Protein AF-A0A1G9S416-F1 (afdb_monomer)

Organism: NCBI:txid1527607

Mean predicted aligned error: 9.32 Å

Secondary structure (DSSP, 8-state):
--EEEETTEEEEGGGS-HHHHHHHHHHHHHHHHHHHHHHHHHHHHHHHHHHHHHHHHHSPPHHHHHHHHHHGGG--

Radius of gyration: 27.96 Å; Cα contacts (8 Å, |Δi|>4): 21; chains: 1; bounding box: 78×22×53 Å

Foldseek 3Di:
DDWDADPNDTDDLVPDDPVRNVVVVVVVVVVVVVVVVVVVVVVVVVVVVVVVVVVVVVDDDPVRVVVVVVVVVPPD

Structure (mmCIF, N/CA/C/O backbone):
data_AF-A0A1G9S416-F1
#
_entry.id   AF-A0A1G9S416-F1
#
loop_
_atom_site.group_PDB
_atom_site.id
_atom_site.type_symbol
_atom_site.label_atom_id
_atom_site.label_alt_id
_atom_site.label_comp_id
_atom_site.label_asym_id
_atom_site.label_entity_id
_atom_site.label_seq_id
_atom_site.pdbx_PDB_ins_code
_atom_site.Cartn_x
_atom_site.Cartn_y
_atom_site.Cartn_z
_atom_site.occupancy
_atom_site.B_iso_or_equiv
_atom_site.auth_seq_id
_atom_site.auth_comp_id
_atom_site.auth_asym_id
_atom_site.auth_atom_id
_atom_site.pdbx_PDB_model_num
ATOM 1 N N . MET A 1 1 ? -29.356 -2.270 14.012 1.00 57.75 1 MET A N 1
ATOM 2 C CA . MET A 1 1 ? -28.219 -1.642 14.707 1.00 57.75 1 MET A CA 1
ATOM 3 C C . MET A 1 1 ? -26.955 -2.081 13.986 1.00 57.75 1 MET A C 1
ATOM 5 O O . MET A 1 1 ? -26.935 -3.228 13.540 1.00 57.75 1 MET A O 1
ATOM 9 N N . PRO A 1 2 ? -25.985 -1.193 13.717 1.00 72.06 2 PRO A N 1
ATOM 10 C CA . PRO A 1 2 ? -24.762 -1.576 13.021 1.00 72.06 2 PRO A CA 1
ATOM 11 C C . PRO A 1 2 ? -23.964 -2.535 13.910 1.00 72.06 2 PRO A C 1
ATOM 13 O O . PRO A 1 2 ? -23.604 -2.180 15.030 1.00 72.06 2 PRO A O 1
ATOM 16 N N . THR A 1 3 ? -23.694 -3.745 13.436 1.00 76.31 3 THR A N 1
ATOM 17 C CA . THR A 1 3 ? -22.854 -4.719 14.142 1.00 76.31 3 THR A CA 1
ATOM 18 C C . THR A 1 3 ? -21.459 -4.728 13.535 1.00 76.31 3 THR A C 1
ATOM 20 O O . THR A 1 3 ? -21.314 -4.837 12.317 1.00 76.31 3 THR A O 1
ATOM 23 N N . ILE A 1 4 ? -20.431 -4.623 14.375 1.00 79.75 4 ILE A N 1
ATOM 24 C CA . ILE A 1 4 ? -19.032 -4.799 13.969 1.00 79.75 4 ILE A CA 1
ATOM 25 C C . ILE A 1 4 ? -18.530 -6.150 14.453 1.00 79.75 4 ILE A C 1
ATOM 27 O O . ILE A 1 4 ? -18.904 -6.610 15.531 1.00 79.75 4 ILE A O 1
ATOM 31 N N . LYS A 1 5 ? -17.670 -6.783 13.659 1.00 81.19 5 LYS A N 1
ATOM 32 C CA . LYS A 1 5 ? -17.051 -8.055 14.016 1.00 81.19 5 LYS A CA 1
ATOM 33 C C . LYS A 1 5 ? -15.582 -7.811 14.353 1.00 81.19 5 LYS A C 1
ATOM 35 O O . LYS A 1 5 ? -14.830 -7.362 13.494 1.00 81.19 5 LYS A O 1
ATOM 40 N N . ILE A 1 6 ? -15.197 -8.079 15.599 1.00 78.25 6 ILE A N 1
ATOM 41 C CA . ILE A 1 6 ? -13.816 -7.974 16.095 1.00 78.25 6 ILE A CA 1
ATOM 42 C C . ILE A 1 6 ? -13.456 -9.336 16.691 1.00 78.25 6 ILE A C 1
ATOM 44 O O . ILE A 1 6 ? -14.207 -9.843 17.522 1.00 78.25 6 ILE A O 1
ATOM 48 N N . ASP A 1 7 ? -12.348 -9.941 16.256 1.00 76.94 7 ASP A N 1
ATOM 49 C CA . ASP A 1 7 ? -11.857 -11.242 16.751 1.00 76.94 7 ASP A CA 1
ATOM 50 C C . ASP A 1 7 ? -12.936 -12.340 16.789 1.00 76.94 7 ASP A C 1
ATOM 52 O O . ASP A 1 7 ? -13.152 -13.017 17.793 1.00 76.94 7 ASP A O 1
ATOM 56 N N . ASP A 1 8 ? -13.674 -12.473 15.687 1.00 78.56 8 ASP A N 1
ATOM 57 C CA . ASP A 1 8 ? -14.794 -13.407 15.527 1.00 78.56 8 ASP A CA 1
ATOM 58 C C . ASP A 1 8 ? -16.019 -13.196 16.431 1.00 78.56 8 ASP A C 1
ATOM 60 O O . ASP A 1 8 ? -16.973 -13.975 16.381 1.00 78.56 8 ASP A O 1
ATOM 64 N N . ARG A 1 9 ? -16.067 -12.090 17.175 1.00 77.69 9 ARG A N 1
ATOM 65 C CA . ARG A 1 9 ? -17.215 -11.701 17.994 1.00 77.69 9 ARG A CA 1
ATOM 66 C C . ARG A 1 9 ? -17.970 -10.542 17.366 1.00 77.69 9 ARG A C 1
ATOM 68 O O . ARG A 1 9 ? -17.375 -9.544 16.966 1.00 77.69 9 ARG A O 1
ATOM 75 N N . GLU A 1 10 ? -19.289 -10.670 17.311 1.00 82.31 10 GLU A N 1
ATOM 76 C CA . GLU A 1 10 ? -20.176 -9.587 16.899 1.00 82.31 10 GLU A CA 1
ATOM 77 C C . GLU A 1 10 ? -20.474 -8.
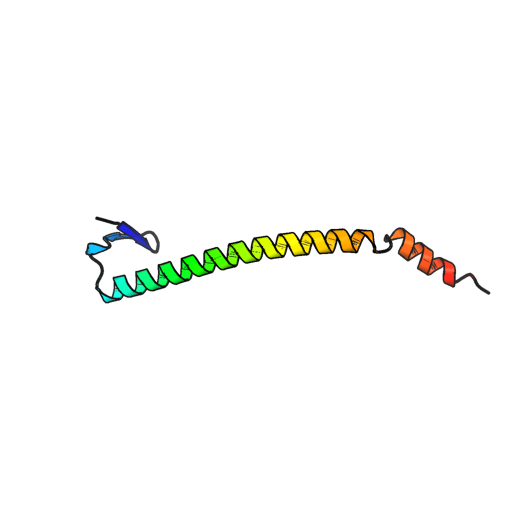676 18.087 1.00 82.3
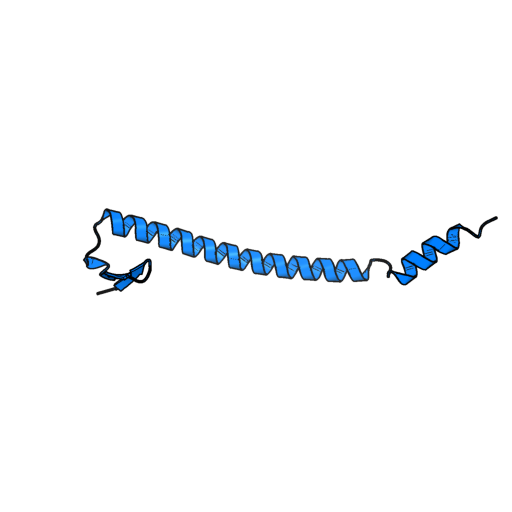1 10 GLU A C 1
ATOM 79 O O . GLU A 1 10 ? -20.856 -9.131 19.167 1.00 82.31 10 GLU A O 1
ATOM 84 N N . PHE A 1 11 ? -20.292 -7.381 17.872 1.00 79.31 11 PHE A N 1
ATOM 85 C CA . PHE A 1 11 ? -20.614 -6.339 18.829 1.00 79.31 11 PHE A CA 1
ATOM 86 C C . PHE A 1 11 ? -21.614 -5.393 18.196 1.00 79.31 11 PHE A C 1
ATOM 88 O O . PHE A 1 11 ? -21.420 -4.921 17.073 1.00 79.31 11 PHE A O 1
ATOM 95 N N . ASP A 1 12 ? -22.669 -5.087 18.937
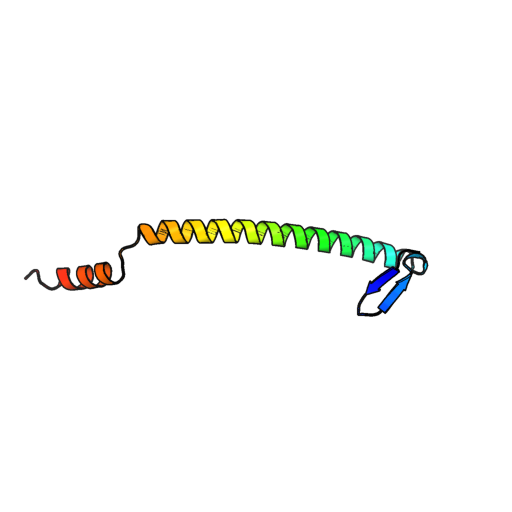 1.00 84.25 12 ASP A N 1
ATOM 96 C CA . ASP A 1 12 ? -23.538 -3.984 18.579 1.00 84.25 12 ASP A CA 1
ATOM 97 C C . ASP A 1 12 ? -22.786 -2.677 18.833 1.00 84.25 12 ASP A C 1
ATOM 99 O O . ASP A 1 12 ? -22.353 -2.412 19.959 1.00 84.25 12 ASP A O 1
ATOM 103 N N . THR A 1 13 ? -22.619 -1.860 17.795 1.00 77.31 13 THR A N 1
ATOM 104 C CA . THR A 1 13 ? -21.951 -0.562 17.928 1.00 77.31 13 THR A CA 1
ATOM 105 C C . THR A 1 13 ? -22.645 0.329 18.952 1.00 77.31 13 THR A C 1
ATOM 107 O O . THR A 1 13 ? -21.964 1.069 19.663 1.00 77.31 13 THR A O 1
ATOM 110 N N . ASP A 1 14 ? -23.966 0.221 19.106 1.00 81.44 14 ASP A N 1
ATOM 111 C CA . ASP A 1 14 ? -24.756 1.008 20.058 1.00 81.44 14 ASP A CA 1
ATOM 112 C C . ASP A 1 14 ? -24.571 0.549 21.512 1.00 81.44 14 ASP A C 1
ATOM 114 O O . ASP A 1 14 ? -24.834 1.314 22.437 1.00 81.44 14 ASP A O 1
ATOM 118 N N . SER A 1 15 ? -24.026 -0.655 21.718 1.00 84.75 15 SER A N 1
ATOM 119 C CA . SER A 1 15 ? -23.649 -1.177 23.040 1.00 84.75 15 SER A CA 1
ATOM 120 C C . SER A 1 15 ? -22.229 -0.793 23.481 1.00 84.75 15 SER A C 1
ATOM 122 O O . SER A 1 15 ? -21.843 -1.060 24.621 1.00 84.75 15 SER A O 1
ATOM 124 N N . LEU A 1 16 ? -21.436 -0.178 22.595 1.00 85.31 16 LEU A N 1
ATOM 125 C CA . LEU A 1 16 ? -20.064 0.229 22.896 1.00 85.31 16 LEU A CA 1
ATOM 126 C C . LEU A 1 16 ? -20.040 1.460 23.804 1.00 85.31 16 LEU A C 1
ATOM 128 O O . LEU A 1 16 ? -20.834 2.388 23.638 1.00 85.31 16 LEU A O 1
ATOM 132 N N . SER A 1 17 ? -19.069 1.506 24.720 1.00 90.12 17 SER A N 1
ATOM 133 C CA . SER A 1 17 ? -18.806 2.730 25.477 1.00 90.12 17 SER A CA 1
ATOM 134 C C . SER A 1 17 ? -18.345 3.861 24.539 1.00 90.12 17 SER A C 1
ATOM 136 O O . SER A 1 17 ? -17.818 3.585 23.451 1.00 90.12 17 SER A O 1
ATOM 138 N N . PRO A 1 18 ? -18.496 5.136 24.937 1.00 89.75 18 PRO A N 1
ATOM 139 C CA . PRO A 1 18 ? -17.990 6.268 24.160 1.00 89.75 18 PRO A CA 1
ATOM 140 C C . PRO A 1 18 ? -16.500 6.134 23.808 1.00 89.75 18 PRO A C 1
ATOM 142 O O . PRO A 1 18 ? -16.099 6.401 22.677 1.00 89.75 18 PRO A O 1
ATOM 145 N N . GLU A 1 19 ? -15.688 5.645 24.746 1.00 91.88 19 GLU A N 1
ATOM 146 C CA . GLU A 1 19 ? -14.252 5.425 24.562 1.00 91.88 19 GLU A CA 1
ATOM 147 C C . GLU A 1 19 ? -13.986 4.315 23.541 1.00 91.88 19 GLU A C 1
ATOM 149 O O . GLU A 1 19 ? -13.134 4.471 22.668 1.00 91.88 19 GLU A O 1
ATOM 154 N N . ALA A 1 20 ? -14.733 3.208 23.609 1.00 89.81 20 ALA A N 1
ATOM 155 C CA . ALA A 1 20 ? -14.606 2.110 22.655 1.00 89.81 20 ALA A CA 1
ATOM 156 C C . ALA A 1 20 ? -14.974 2.553 21.230 1.00 89.81 20 ALA A C 1
ATOM 158 O O . ALA A 1 20 ? -14.284 2.193 20.276 1.00 89.81 20 ALA A O 1
ATOM 159 N N . ARG A 1 21 ? -16.012 3.387 21.084 1.00 87.88 21 ARG A N 1
ATOM 160 C CA . ARG A 1 21 ? -16.398 3.968 19.792 1.00 87.88 21 ARG A CA 1
ATOM 161 C C . ARG A 1 21 ? -15.317 4.903 19.244 1.00 87.88 21 ARG A C 1
ATOM 163 O O . ARG A 1 21 ? -14.961 4.792 18.077 1.00 87.88 21 ARG A O 1
ATOM 170 N N . GLN A 1 22 ? -14.720 5.742 20.090 1.00 92.94 22 GLN A N 1
ATOM 171 C CA . GLN A 1 22 ? -13.604 6.598 19.683 1.00 92.94 22 GLN A CA 1
ATOM 172 C C . GLN A 1 22 ? -12.394 5.781 19.199 1.00 92.94 22 GLN A C 1
ATOM 174 O O . GLN A 1 22 ? -11.785 6.123 18.186 1.00 92.94 22 GLN A O 1
ATOM 179 N N . GLN A 1 23 ? -12.035 4.700 19.898 1.00 92.25 23 GLN A N 1
ATOM 180 C CA . GLN A 1 23 ? -10.930 3.834 19.472 1.00 92.25 23 GLN A CA 1
ATOM 181 C C . GLN A 1 23 ? -11.237 3.111 18.157 1.00 92.25 23 GLN A C 1
ATOM 183 O O . GLN A 1 23 ? -10.355 2.991 17.307 1.00 92.25 23 GLN A O 1
ATOM 188 N N . LEU A 1 24 ? -12.485 2.680 17.955 1.00 89.19 24 LEU A N 1
ATOM 189 C CA . LEU A 1 24 ? -12.935 2.094 16.694 1.00 89.19 24 LEU A CA 1
ATOM 190 C C . LEU A 1 24 ? -12.786 3.075 15.524 1.00 89.19 24 LEU A C 1
ATOM 192 O O . LEU A 1 24 ? -12.267 2.697 14.477 1.00 89.19 24 LEU A O 1
ATOM 196 N N . ASP A 1 25 ? -13.186 4.333 15.704 1.00 90.81 25 ASP A N 1
ATOM 197 C CA . ASP A 1 25 ? -13.051 5.357 14.664 1.00 90.81 25 ASP A CA 1
ATOM 198 C C . ASP A 1 25 ? -11.577 5.593 14.298 1.00 90.81 25 ASP A C 1
ATOM 200 O O . ASP A 1 25 ? -11.223 5.685 13.118 1.00 90.81 25 ASP A O 1
ATOM 204 N N . MET A 1 26 ? -10.691 5.630 15.301 1.00 94.69 26 MET A N 1
ATOM 205 C CA . MET A 1 26 ? -9.245 5.744 15.078 1.00 94.69 26 MET A CA 1
ATOM 206 C C . MET A 1 26 ? -8.673 4.518 14.360 1.00 94.69 26 MET A C 1
ATOM 208 O O . MET A 1 26 ? -7.846 4.669 13.457 1.00 94.69 26 MET A O 1
ATOM 212 N N . LEU A 1 27 ? -9.131 3.315 14.713 1.00 92.88 27 LEU A N 1
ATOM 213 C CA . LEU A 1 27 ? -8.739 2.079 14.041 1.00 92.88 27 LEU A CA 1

YOUR TASK: Would you set down only the lines above from the line with "ATOM 86 C C" to the line with "ATOM 103 N N", both included, exactly as they stand and without the pictures?

RESPONSE BELOW:
ATOM 86 C C . PHE A 1 11 ? -21.614 -5.393 18.196 1.00 79.31 11 PHE A C 1
ATOM 88 O O . PHE A 1 11 ? -21.420 -4.921 17.073 1.00 79.31 11 PHE A O 1
ATOM 95 N N . ASP A 1 12 ? -22.669 -5.087 18.937
 1.00 84.25 12 ASP A N 1
ATOM 96 C CA . ASP A 1 12 ? -23.538 -3.984 18.579 1.00 84.25 12 ASP A CA 1
ATOM 97 C C . ASP A 1 12 ? -22.786 -2.677 18.833 1.00 84.25 12 ASP A C 1
ATOM 99 O O . ASP A 1 12 ? -22.353 -2.412 19.959 1.00 84.25 12 ASP A O 1
ATOM 103 N N . THR A 1 13 ? -22.619 -1.860 17.795 1.00 77.31 13 THR A N 1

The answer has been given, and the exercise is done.